:: Exercise ::
Without the pictures, give the entries below again exactly as written.

:: Exercise material ::
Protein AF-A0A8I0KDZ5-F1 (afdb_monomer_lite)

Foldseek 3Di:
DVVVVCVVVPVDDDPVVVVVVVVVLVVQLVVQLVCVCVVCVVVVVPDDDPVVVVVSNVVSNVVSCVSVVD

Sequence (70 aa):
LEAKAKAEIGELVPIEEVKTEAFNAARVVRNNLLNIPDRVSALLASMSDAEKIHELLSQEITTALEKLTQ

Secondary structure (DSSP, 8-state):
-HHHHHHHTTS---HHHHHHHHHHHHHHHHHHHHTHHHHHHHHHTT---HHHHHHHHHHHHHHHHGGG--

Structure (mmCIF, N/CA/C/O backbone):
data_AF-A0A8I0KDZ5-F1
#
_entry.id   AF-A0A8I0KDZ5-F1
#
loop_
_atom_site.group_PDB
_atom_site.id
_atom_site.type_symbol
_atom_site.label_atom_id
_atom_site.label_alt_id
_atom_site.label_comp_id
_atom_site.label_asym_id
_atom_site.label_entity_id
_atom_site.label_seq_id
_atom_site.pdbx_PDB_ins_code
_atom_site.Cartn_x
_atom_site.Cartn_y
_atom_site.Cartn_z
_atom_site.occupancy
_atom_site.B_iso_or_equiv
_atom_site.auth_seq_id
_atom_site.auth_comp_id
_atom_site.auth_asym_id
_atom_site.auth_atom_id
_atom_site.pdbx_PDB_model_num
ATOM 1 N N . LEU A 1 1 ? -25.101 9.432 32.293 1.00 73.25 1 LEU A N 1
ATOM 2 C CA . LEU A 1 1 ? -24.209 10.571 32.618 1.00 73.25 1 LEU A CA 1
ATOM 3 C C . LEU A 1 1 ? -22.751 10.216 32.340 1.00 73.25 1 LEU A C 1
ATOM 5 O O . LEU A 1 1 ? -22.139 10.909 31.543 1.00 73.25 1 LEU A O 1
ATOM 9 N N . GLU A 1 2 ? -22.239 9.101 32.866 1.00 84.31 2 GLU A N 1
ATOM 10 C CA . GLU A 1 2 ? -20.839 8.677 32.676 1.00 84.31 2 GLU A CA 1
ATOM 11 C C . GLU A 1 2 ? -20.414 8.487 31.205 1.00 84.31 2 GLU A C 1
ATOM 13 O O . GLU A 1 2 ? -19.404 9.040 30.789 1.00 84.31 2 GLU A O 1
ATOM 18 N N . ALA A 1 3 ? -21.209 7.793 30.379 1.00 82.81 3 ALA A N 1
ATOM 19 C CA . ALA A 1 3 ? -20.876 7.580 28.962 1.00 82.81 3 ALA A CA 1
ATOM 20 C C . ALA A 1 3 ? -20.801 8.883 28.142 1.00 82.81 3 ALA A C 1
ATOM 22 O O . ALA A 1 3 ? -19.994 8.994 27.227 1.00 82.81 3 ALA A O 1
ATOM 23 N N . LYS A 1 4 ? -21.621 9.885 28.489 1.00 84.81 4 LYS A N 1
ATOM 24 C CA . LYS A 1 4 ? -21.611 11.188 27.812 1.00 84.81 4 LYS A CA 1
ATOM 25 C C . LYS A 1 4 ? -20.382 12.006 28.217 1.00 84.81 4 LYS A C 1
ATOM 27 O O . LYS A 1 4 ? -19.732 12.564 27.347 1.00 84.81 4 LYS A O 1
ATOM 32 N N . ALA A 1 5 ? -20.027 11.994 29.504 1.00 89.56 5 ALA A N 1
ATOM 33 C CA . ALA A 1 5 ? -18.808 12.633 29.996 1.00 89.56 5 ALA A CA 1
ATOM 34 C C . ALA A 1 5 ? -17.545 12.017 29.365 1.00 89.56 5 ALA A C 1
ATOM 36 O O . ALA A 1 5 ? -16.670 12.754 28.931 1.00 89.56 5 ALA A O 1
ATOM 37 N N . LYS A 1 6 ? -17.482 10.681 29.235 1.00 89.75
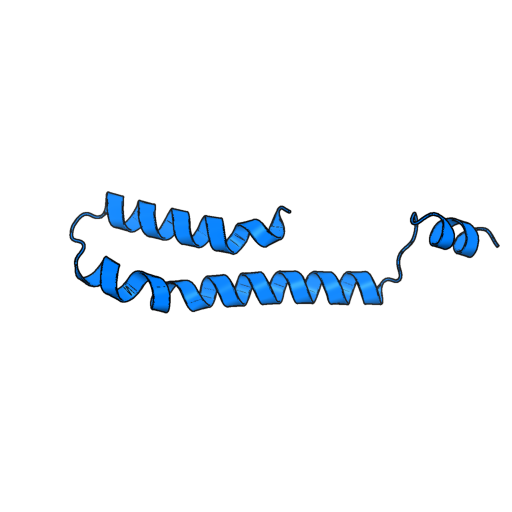 6 LYS A N 1
ATOM 38 C CA . LYS A 1 6 ? -16.376 9.978 28.555 1.00 89.75 6 LYS A CA 1
ATOM 39 C C . LYS A 1 6 ? -16.271 10.325 27.066 1.00 89.75 6 LYS A C 1
ATOM 41 O O . LYS A 1 6 ? -15.170 10.466 26.547 1.00 89.75 6 LYS A O 1
ATOM 46 N N . ALA A 1 7 ? -17.402 10.503 26.383 1.00 88.44 7 ALA A N 1
ATOM 47 C CA . ALA A 1 7 ? -17.411 10.971 24.997 1.00 88.44 7 ALA A CA 1
ATOM 48 C C . ALA A 1 7 ? -16.942 12.434 24.872 1.00 88.44 7 ALA A C 1
ATOM 50 O O . ALA A 1 7 ? -16.156 12.747 23.987 1.00 88.44 7 ALA A O 1
ATOM 51 N N . GLU A 1 8 ? -17.364 13.323 25.779 1.00 88.25 8 GLU A N 1
ATOM 52 C CA . GLU A 1 8 ? -16.970 14.744 25.769 1.00 88.25 8 GLU A CA 1
ATOM 53 C C . GLU A 1 8 ? -15.467 14.958 26.0
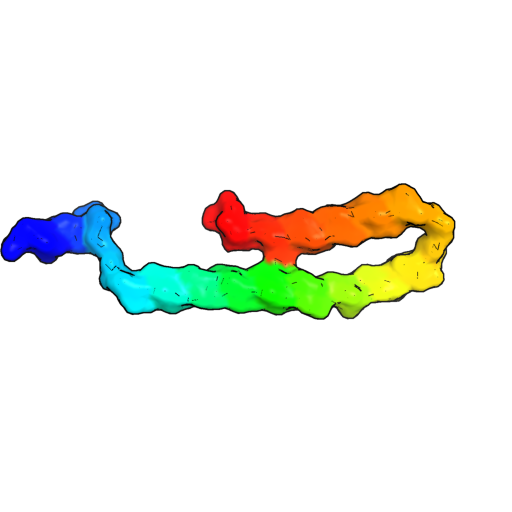22 1.00 88.25 8 GLU A C 1
ATOM 55 O O . GLU A 1 8 ? -14.894 15.899 25.476 1.00 88.25 8 GLU A O 1
ATOM 60 N N . ILE A 1 9 ? -14.812 14.080 26.794 1.00 93.38 9 ILE A N 1
ATOM 61 C CA . ILE A 1 9 ? -13.351 14.110 27.008 1.00 93.38 9 ILE A CA 1
ATOM 62 C C . ILE A 1 9 ? -12.555 13.312 25.959 1.00 93.38 9 ILE A C 1
ATOM 64 O O . ILE A 1 9 ? -11.332 13.249 26.051 1.00 93.38 9 ILE A O 1
ATOM 68 N N . GLY A 1 10 ? -13.225 12.702 24.973 1.00 89.06 10 GLY A N 1
ATOM 69 C CA . GLY A 1 10 ? -12.584 11.981 23.867 1.00 89.06 10 GLY A CA 1
ATOM 70 C C . GLY A 1 10 ? -12.186 10.526 24.149 1.00 89.06 10 GLY A C 1
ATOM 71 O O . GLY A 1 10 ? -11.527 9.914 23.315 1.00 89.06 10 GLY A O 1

:: Output for this task ::
Protein AF-A0A8I0KDZ5-F1 (afdb_monomer_lite)

Foldseek 3Di:
DVVVVCVVVPVDDDPVVVVVVVVVLVVQLVVQLVCVCVVCVVVVVPDDDPVVVVVSNVVSNVVSCVSVVD

Sequence (70 aa):
LEAKAKAEIGELVPIEEVKTEAFNAARVVRNNLLNIPDRVSALLASMSDAEKIHELLSQEITTALEKLTQ

Secondary structure (DSSP, 8-state):
-HHHHHHHTTS---HHHHHHHHHHHHHHHHHHHHTHHHHHHHHHTT---HHHHHHHHHHHHHHHHGGG--

Structure (mmCIF, N/CA/C/O backbone):
data_AF-A0A8I0KDZ5-F1
#
_entry.id   AF-A0A8I0KDZ5-F1
#
loop_
_atom_site.group_PDB
_atom_site.id
_atom_site.type_symbol
_atom_site.label_atom_id
_atom_site.label_alt_id
_atom_site.label_comp_id
_atom_site.label_asym_id
_atom_site.label_entity_id
_atom_site.label_seq_id
_atom_site.pdbx_PDB_ins_code
_atom_site.Cartn_x
_atom_site.Cartn_y
_atom_site.Cartn_z
_atom_site.occupancy
_atom_site.B_iso_or_equiv
_atom_site.auth_seq_id
_atom_site.auth_comp_id
_atom_site.auth_asym_id
_atom_site.auth_atom_id
_atom_site.pdbx_PDB_model_num
ATOM 1 N N . LEU A 1 1 ? -25.101 9.432 32.293 1.00 73.25 1 LEU A N 1
ATOM 2 C CA . LEU A 1 1 ? -24.209 10.571 32.618 1.00 73.25 1 LEU A CA 1
ATOM 3 C C . LEU A 1 1 ? -22.751 10.216 32.340 1.00 73.25 1 LEU A C 1
ATOM 5 O O . LEU A 1 1 ? -22.139 10.909 31.543 1.00 73.25 1 LEU A O 1
ATOM 9 N N . GLU A 1 2 ? -22.239 9.101 32.866 1.00 84.31 2 GLU A N 1
ATOM 10 C CA . GLU A 1 2 ? -20.839 8.677 32.676 1.00 84.31 2 GLU A CA 1
ATOM 11 C C . GLU A 1 2 ? -20.414 8.487 31.205 1.00 84.31 2 GLU A C 1
ATOM 13 O O . GLU A 1 2 ? -19.404 9.040 30.789 1.00 84.31 2 GLU A O 1
ATOM 18 N N . ALA A 1 3 ? -21.209 7.793 30.379 1.00 82.81 3 ALA A N 1
ATOM 19 C CA . ALA A 1 3 ? -20.876 7.580 28.962 1.00 82.81 3 ALA A CA 1
ATOM 20 C C . ALA A 1 3 ? -20.801 8.883 28.142 1.00 82.81 3 ALA A C 1
ATOM 22 O O . ALA A 1 3 ? -19.994 8.994 27.227 1.00 82.81 3 ALA A O 1
ATOM 23 N N . LYS A 1 4 ? -21.621 9.885 28.489 1.00 84.81 4 LYS A N 1
ATOM 24 C CA . LYS A 1 4 ? -21.611 11.188 27.812 1.00 84.81 4 LYS A CA 1
ATOM 25 C C . LYS A 1 4 ? -20.382 12.006 28.217 1.00 84.81 4 LYS A C 1
ATOM 27 O O . LYS A 1 4 ? -19.732 12.564 27.347 1.00 84.81 4 LYS A O 1
ATOM 32 N N . ALA A 1 5 ? -20.027 11.994 29.504 1.00 89.56 5 ALA A N 1
ATOM 33 C CA . ALA A 1 5 ? -18.808 12.633 29.996 1.00 89.56 5 ALA A CA 1
ATOM 34 C C . ALA A 1 5 ? -17.545 12.017 29.365 1.00 89.56 5 ALA A C 1
ATOM 36 O O . ALA A 1 5 ? -16.670 12.754 28.931 1.00 89.56 5 ALA A O 1
ATOM 37 N N . LYS A 1 6 ? -17.482 10.681 29.235 1.00 89.75
 6 LYS A N 1
ATOM 38 C CA . LYS A 1 6 ? -16.376 9.978 28.555 1.00 89.75 6 LYS A CA 1
ATOM 39 C C . LYS A 1 6 ? -16.271 10.325 27.066 1.00 89.75 6 LYS A C 1
ATOM 41 O O . LYS A 1 6 ? -15.170 10.466 26.547 1.00 89.75 6 LYS A O 1
ATOM 46 N N . ALA A 1 7 ? -17.402 10.503 26.383 1.00 88.44 7 ALA A N 1
ATOM 47 C CA . ALA A 1 7 ? -17.411 10.971 24.997 1.00 88.44 7 ALA A CA 1
ATOM 48 C C . ALA A 1 7 ? -16.942 12.434 24.872 1.00 88.44 7 ALA A C 1
ATOM 50 O O . ALA A 1 7 ? -16.156 12.747 23.987 1.00 88.44 7 ALA A O 1
ATOM 51 N N . GLU A 1 8 ? -17.364 13.323 25.779 1.00 88.25 8 GLU A N 1
ATOM 52 C CA . GLU A 1 8 ? -16.970 14.744 25.769 1.00 88.25 8 GLU A CA 1
ATOM 53 C C . GLU A 1 8 ? -15.467 14.958 26.0
22 1.00 88.25 8 GLU A C 1
ATOM 55 O O . GLU A 1 8 ? -14.894 15.899 25.476 1.00 88.25 8 GLU A O 1
ATOM 60 N N . ILE A 1 9 ? -14.812 14.080 26.794 1.00 93.38 9 ILE A N 1
ATOM 61 C CA . ILE A 1 9 ? -13.351 14.110 27.008 1.00 93.38 9 ILE A CA 1
ATOM 62 C C . ILE A 1 9 ? -12.555 13.312 25.959 1.00 93.38 9 ILE A C 1
ATOM 64 O O . ILE A 1 9 ? -11.332 13.249 26.051 1.00 93.38 9 ILE A O 1
ATOM 68 N N . GLY A 1 10 ? -13.225 12.702 24.973 1.00 89.06 10 GLY A N 1
ATOM 69 C CA . GLY A 1 10 ? -12.584 11.981 23.867 1.00 89.06 10 GLY A CA 1
ATOM 70 C C . GLY A 1 10 ? -12.186 10.526 24.149 1.00 89.06 10 GLY A C 1
ATOM 71 O O . GLY A 1 10 ? -11.527 9.914 23.315 1.00 89.06 10 GLY A O 1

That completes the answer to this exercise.